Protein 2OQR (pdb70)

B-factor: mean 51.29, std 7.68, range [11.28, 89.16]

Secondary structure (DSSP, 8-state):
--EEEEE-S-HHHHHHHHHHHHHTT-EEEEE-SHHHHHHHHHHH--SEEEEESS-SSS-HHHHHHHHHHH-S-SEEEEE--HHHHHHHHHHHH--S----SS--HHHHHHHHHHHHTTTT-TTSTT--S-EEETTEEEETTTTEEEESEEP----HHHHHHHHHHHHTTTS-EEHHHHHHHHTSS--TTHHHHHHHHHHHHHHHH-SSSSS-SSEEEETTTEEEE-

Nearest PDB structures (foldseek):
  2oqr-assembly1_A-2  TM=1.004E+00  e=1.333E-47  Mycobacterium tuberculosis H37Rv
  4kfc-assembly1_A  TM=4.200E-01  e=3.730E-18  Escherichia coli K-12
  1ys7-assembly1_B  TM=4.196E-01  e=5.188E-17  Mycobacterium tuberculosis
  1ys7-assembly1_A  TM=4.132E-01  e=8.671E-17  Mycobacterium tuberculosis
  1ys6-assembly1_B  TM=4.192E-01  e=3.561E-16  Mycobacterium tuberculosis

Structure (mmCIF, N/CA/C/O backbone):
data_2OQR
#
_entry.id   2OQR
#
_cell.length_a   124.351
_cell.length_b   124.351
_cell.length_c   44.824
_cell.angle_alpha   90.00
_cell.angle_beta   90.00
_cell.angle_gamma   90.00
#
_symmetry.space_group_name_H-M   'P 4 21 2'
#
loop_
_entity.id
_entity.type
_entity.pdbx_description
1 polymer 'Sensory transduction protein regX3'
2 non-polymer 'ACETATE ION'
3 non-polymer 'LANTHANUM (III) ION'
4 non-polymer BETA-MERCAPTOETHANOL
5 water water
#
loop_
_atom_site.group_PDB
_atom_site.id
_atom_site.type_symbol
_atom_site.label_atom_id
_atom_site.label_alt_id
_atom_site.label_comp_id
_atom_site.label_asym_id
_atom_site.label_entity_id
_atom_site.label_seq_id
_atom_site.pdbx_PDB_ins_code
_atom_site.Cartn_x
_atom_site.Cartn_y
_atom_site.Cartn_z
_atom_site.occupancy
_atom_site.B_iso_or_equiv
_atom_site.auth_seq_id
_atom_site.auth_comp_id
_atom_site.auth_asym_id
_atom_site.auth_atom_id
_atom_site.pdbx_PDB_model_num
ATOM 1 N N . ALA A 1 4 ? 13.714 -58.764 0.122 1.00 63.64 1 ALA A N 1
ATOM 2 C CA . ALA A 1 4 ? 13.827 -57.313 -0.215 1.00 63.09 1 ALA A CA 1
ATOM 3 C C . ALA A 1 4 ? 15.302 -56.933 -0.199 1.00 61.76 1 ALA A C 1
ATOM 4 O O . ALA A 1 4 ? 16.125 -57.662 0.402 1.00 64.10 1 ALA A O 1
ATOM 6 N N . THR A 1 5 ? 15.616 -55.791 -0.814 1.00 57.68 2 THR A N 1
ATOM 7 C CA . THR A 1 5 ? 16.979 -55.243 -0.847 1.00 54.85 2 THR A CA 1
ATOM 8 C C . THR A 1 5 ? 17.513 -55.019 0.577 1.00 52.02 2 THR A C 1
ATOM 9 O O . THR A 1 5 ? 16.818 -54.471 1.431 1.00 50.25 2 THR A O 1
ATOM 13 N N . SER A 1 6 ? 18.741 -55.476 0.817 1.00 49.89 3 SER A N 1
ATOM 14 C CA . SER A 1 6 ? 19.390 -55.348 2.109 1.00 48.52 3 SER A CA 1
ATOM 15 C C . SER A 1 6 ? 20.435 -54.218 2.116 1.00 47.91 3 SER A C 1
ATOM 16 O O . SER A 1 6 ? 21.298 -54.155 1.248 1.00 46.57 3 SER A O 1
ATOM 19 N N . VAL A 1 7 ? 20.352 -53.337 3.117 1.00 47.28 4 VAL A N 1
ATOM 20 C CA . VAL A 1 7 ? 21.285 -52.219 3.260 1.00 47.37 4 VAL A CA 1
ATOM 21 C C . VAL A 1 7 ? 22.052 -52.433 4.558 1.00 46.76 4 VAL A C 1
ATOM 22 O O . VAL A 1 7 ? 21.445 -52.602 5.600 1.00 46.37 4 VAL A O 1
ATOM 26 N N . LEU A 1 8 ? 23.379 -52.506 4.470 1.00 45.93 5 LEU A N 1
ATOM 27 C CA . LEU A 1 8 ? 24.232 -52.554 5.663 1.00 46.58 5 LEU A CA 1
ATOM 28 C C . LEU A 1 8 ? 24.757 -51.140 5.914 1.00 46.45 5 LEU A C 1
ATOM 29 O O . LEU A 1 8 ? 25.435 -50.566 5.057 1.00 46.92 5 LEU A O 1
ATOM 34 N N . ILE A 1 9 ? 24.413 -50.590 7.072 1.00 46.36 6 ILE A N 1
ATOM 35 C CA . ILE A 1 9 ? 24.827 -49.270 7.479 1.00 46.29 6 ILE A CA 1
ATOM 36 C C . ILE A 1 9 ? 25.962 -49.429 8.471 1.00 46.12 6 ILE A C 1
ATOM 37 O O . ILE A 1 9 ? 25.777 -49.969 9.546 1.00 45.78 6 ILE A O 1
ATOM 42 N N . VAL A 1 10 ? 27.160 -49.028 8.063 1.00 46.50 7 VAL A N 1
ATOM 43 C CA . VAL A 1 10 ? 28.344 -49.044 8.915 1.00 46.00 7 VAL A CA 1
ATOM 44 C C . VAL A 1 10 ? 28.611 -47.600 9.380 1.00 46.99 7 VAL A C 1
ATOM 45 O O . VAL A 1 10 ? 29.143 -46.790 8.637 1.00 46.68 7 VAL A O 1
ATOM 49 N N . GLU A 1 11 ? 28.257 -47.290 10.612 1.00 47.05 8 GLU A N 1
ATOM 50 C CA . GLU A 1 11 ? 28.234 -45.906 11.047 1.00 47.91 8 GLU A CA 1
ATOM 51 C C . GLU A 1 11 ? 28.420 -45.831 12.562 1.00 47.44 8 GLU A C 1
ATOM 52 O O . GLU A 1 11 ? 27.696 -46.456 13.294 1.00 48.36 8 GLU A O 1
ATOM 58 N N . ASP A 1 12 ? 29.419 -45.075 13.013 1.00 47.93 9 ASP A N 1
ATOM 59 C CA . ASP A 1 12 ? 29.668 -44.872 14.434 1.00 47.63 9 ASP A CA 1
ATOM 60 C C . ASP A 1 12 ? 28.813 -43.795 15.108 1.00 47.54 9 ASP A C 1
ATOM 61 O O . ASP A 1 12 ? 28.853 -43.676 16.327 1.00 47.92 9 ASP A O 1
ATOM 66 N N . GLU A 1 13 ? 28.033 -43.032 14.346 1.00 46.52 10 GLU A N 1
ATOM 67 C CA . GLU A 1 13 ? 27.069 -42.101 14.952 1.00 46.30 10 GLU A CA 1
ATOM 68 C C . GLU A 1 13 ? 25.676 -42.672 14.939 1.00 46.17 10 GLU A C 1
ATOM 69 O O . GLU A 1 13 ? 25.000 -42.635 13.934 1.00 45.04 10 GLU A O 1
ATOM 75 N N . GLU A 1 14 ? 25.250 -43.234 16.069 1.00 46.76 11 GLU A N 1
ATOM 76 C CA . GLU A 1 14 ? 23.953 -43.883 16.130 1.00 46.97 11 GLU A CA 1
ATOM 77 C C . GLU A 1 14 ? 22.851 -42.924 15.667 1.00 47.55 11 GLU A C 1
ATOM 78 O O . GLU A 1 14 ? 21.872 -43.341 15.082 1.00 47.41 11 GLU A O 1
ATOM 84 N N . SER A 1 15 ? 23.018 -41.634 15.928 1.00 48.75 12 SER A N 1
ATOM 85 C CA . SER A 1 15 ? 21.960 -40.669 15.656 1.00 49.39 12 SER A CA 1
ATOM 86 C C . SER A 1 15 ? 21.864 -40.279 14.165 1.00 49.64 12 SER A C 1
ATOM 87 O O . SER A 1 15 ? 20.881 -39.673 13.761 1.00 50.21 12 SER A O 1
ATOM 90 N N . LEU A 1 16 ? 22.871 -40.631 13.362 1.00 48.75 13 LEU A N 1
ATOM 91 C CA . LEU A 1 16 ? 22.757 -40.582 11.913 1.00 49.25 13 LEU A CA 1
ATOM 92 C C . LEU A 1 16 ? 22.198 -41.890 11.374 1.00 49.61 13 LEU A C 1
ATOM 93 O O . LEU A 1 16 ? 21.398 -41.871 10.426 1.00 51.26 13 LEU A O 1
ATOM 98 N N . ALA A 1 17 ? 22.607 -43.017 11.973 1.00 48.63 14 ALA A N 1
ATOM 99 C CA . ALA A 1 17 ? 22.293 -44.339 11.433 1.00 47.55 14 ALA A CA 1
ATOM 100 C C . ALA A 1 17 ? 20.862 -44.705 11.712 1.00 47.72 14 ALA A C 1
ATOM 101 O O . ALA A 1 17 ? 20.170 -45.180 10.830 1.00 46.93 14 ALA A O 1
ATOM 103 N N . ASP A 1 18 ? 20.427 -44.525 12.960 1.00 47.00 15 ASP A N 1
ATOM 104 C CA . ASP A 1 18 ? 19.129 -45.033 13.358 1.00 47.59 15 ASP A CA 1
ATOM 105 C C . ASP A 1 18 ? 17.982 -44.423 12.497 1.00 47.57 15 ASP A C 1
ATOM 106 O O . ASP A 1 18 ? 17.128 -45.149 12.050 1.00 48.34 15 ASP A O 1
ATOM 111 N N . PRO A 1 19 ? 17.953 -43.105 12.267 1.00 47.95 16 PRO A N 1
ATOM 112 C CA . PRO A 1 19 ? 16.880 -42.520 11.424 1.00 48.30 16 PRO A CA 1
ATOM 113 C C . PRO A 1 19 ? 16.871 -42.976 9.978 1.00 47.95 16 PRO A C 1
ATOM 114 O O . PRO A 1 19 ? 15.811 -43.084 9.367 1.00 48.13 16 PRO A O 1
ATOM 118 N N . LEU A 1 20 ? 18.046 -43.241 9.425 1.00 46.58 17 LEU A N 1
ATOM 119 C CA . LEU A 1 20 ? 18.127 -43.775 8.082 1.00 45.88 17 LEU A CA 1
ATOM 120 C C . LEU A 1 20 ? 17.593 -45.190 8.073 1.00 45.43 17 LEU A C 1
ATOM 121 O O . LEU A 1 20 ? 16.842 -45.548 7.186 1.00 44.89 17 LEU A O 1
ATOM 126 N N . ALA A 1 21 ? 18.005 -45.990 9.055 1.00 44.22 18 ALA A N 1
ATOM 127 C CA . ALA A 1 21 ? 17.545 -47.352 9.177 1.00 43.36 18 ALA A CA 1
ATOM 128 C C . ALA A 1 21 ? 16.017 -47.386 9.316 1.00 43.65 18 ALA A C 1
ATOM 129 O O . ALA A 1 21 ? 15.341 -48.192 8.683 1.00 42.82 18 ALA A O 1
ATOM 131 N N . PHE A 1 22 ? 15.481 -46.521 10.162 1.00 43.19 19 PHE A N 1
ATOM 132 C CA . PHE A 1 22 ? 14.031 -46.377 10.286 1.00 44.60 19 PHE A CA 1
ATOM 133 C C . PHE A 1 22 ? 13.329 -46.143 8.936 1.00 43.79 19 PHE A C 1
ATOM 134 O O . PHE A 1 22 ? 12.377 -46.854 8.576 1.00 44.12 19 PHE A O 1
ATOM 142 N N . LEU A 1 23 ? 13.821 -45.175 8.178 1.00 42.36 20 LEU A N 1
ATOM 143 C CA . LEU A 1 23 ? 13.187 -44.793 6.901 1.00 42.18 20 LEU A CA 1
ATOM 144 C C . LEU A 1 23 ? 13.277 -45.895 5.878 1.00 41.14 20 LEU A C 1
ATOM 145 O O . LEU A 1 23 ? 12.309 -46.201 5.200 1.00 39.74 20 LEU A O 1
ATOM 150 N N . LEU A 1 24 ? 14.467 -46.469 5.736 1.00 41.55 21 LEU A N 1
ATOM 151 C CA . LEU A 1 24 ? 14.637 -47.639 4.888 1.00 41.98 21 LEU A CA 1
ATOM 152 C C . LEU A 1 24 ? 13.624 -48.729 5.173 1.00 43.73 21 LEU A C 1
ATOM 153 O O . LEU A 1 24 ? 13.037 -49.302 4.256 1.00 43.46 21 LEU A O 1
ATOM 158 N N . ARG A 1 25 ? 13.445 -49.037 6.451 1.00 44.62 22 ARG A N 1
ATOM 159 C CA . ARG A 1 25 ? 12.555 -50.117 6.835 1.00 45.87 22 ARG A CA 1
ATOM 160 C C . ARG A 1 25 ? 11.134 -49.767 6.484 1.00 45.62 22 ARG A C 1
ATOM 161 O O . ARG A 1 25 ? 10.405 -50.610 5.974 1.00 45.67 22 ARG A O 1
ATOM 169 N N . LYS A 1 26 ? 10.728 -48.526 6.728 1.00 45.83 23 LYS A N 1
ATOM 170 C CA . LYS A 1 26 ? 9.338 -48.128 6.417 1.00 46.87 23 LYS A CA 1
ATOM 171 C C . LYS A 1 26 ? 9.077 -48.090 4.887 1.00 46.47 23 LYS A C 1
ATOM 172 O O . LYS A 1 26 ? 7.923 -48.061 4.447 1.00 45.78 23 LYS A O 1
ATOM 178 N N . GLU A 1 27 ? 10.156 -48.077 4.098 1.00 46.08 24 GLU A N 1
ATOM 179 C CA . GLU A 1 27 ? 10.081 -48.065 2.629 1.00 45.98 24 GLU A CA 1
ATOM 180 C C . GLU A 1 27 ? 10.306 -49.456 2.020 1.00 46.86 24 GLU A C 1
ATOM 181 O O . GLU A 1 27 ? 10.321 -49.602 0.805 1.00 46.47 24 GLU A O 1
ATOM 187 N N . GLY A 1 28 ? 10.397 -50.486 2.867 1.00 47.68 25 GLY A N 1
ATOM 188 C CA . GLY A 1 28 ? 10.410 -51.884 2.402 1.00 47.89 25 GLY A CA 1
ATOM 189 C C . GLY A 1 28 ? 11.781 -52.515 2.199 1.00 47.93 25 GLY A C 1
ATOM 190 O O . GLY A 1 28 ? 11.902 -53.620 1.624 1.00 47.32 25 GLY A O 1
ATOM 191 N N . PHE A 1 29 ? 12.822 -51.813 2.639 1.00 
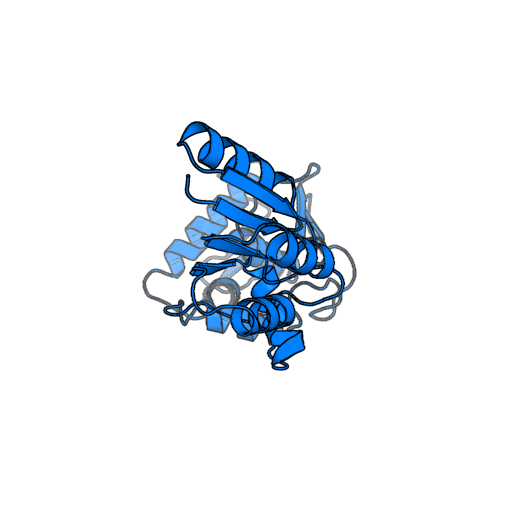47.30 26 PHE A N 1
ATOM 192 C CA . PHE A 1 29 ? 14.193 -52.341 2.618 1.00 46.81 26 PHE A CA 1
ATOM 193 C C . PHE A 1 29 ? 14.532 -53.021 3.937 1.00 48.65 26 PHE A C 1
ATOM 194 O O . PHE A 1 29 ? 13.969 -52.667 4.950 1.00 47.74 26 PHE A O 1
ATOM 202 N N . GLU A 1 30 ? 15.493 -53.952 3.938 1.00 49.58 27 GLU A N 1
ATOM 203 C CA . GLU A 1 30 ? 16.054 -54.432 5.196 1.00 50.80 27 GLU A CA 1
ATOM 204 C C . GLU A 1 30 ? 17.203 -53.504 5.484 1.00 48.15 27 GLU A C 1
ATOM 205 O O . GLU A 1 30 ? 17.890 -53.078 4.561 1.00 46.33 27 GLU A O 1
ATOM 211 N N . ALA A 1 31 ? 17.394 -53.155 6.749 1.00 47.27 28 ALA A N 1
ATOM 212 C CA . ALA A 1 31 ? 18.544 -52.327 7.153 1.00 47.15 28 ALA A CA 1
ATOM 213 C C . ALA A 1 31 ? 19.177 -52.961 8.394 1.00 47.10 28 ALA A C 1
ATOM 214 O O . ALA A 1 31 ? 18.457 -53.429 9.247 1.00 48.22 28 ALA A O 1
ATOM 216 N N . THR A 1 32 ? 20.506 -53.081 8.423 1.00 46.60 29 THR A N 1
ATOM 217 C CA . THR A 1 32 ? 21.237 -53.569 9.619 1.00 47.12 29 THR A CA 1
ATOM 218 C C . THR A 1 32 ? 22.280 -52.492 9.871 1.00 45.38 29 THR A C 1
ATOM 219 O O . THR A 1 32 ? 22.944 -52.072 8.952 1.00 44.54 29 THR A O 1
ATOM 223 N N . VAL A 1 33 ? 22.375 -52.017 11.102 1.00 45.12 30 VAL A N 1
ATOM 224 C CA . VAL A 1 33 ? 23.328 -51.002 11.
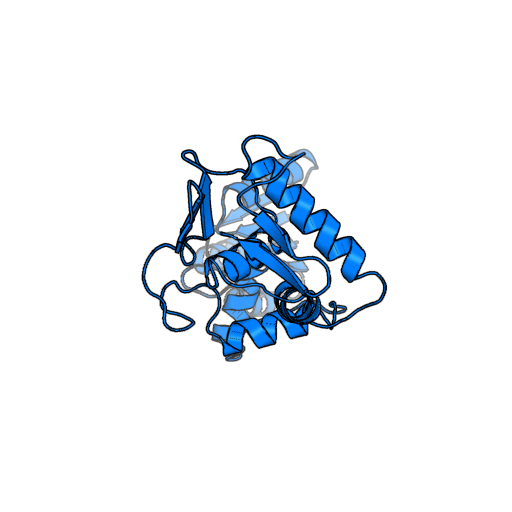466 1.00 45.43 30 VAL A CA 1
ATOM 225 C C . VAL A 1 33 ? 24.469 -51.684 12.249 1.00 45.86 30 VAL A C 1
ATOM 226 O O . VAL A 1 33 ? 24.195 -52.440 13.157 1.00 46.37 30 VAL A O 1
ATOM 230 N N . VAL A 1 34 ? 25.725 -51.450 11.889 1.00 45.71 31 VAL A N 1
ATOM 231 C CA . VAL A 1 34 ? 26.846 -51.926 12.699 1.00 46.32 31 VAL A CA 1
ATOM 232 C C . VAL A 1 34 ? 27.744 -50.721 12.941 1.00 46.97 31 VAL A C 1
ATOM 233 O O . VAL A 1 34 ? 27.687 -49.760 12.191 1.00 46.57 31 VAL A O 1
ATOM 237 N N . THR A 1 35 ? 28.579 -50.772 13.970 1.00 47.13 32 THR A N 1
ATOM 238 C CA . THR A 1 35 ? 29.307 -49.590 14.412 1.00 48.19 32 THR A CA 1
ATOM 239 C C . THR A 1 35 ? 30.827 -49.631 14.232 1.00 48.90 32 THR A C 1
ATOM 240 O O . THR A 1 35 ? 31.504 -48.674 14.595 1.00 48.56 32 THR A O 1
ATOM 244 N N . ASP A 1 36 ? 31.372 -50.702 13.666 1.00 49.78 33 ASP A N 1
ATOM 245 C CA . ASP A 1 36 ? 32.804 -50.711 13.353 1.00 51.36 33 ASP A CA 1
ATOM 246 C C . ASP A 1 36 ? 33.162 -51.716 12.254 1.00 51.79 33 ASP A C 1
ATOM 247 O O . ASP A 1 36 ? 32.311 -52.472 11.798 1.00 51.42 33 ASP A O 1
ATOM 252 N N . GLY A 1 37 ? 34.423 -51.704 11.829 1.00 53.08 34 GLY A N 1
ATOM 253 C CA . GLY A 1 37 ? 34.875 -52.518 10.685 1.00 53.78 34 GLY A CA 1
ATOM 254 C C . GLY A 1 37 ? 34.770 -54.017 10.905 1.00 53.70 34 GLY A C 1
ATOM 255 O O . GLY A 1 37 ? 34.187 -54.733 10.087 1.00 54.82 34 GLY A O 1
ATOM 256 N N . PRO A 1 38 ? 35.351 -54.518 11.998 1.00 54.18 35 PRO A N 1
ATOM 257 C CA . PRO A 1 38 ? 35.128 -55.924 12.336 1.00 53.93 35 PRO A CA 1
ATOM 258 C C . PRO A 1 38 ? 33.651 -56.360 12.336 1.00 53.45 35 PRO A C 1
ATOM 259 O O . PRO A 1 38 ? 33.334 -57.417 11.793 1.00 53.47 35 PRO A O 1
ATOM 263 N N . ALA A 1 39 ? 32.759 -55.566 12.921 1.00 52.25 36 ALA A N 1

### What you need to do:
Leave out every line above except those from the line with "ATOM 171 C C" up to and including the line with "ATOM 187 N N", and copy those exactly.

### Task result:
ATOM 171 C C . LYS A 1 26 ? 9.077 -48.090 4.887 1.00 46.47 23 LYS A C 1
ATOM 172 O O . LYS A 1 26 ? 7.923 -48.061 4.447 1.00 45.78 23 LYS A O 1
ATOM 178 N N . GLU A 1 27 ? 10.156 -48.077 4.098 1.00 46.08 24 GLU A N 1
ATOM 179 C CA . GLU A 1 27 ? 10.081 -48.065 2.629 1.00 45.98 24 GLU A CA 1
ATOM 180 C C . GLU A 1 27 ? 10.306 -49.456 2.020 1.00 46.86 24 GLU A C 1
ATOM 181 O O . GLU A 1 27 ? 10.321 -49.602 0.805 1.00 46.47 24 GLU A O 1
ATOM 187 N N . GLY A 1 28 ? 10.397 -50.486 2.867 1.00 47.68 25 GLY A N 1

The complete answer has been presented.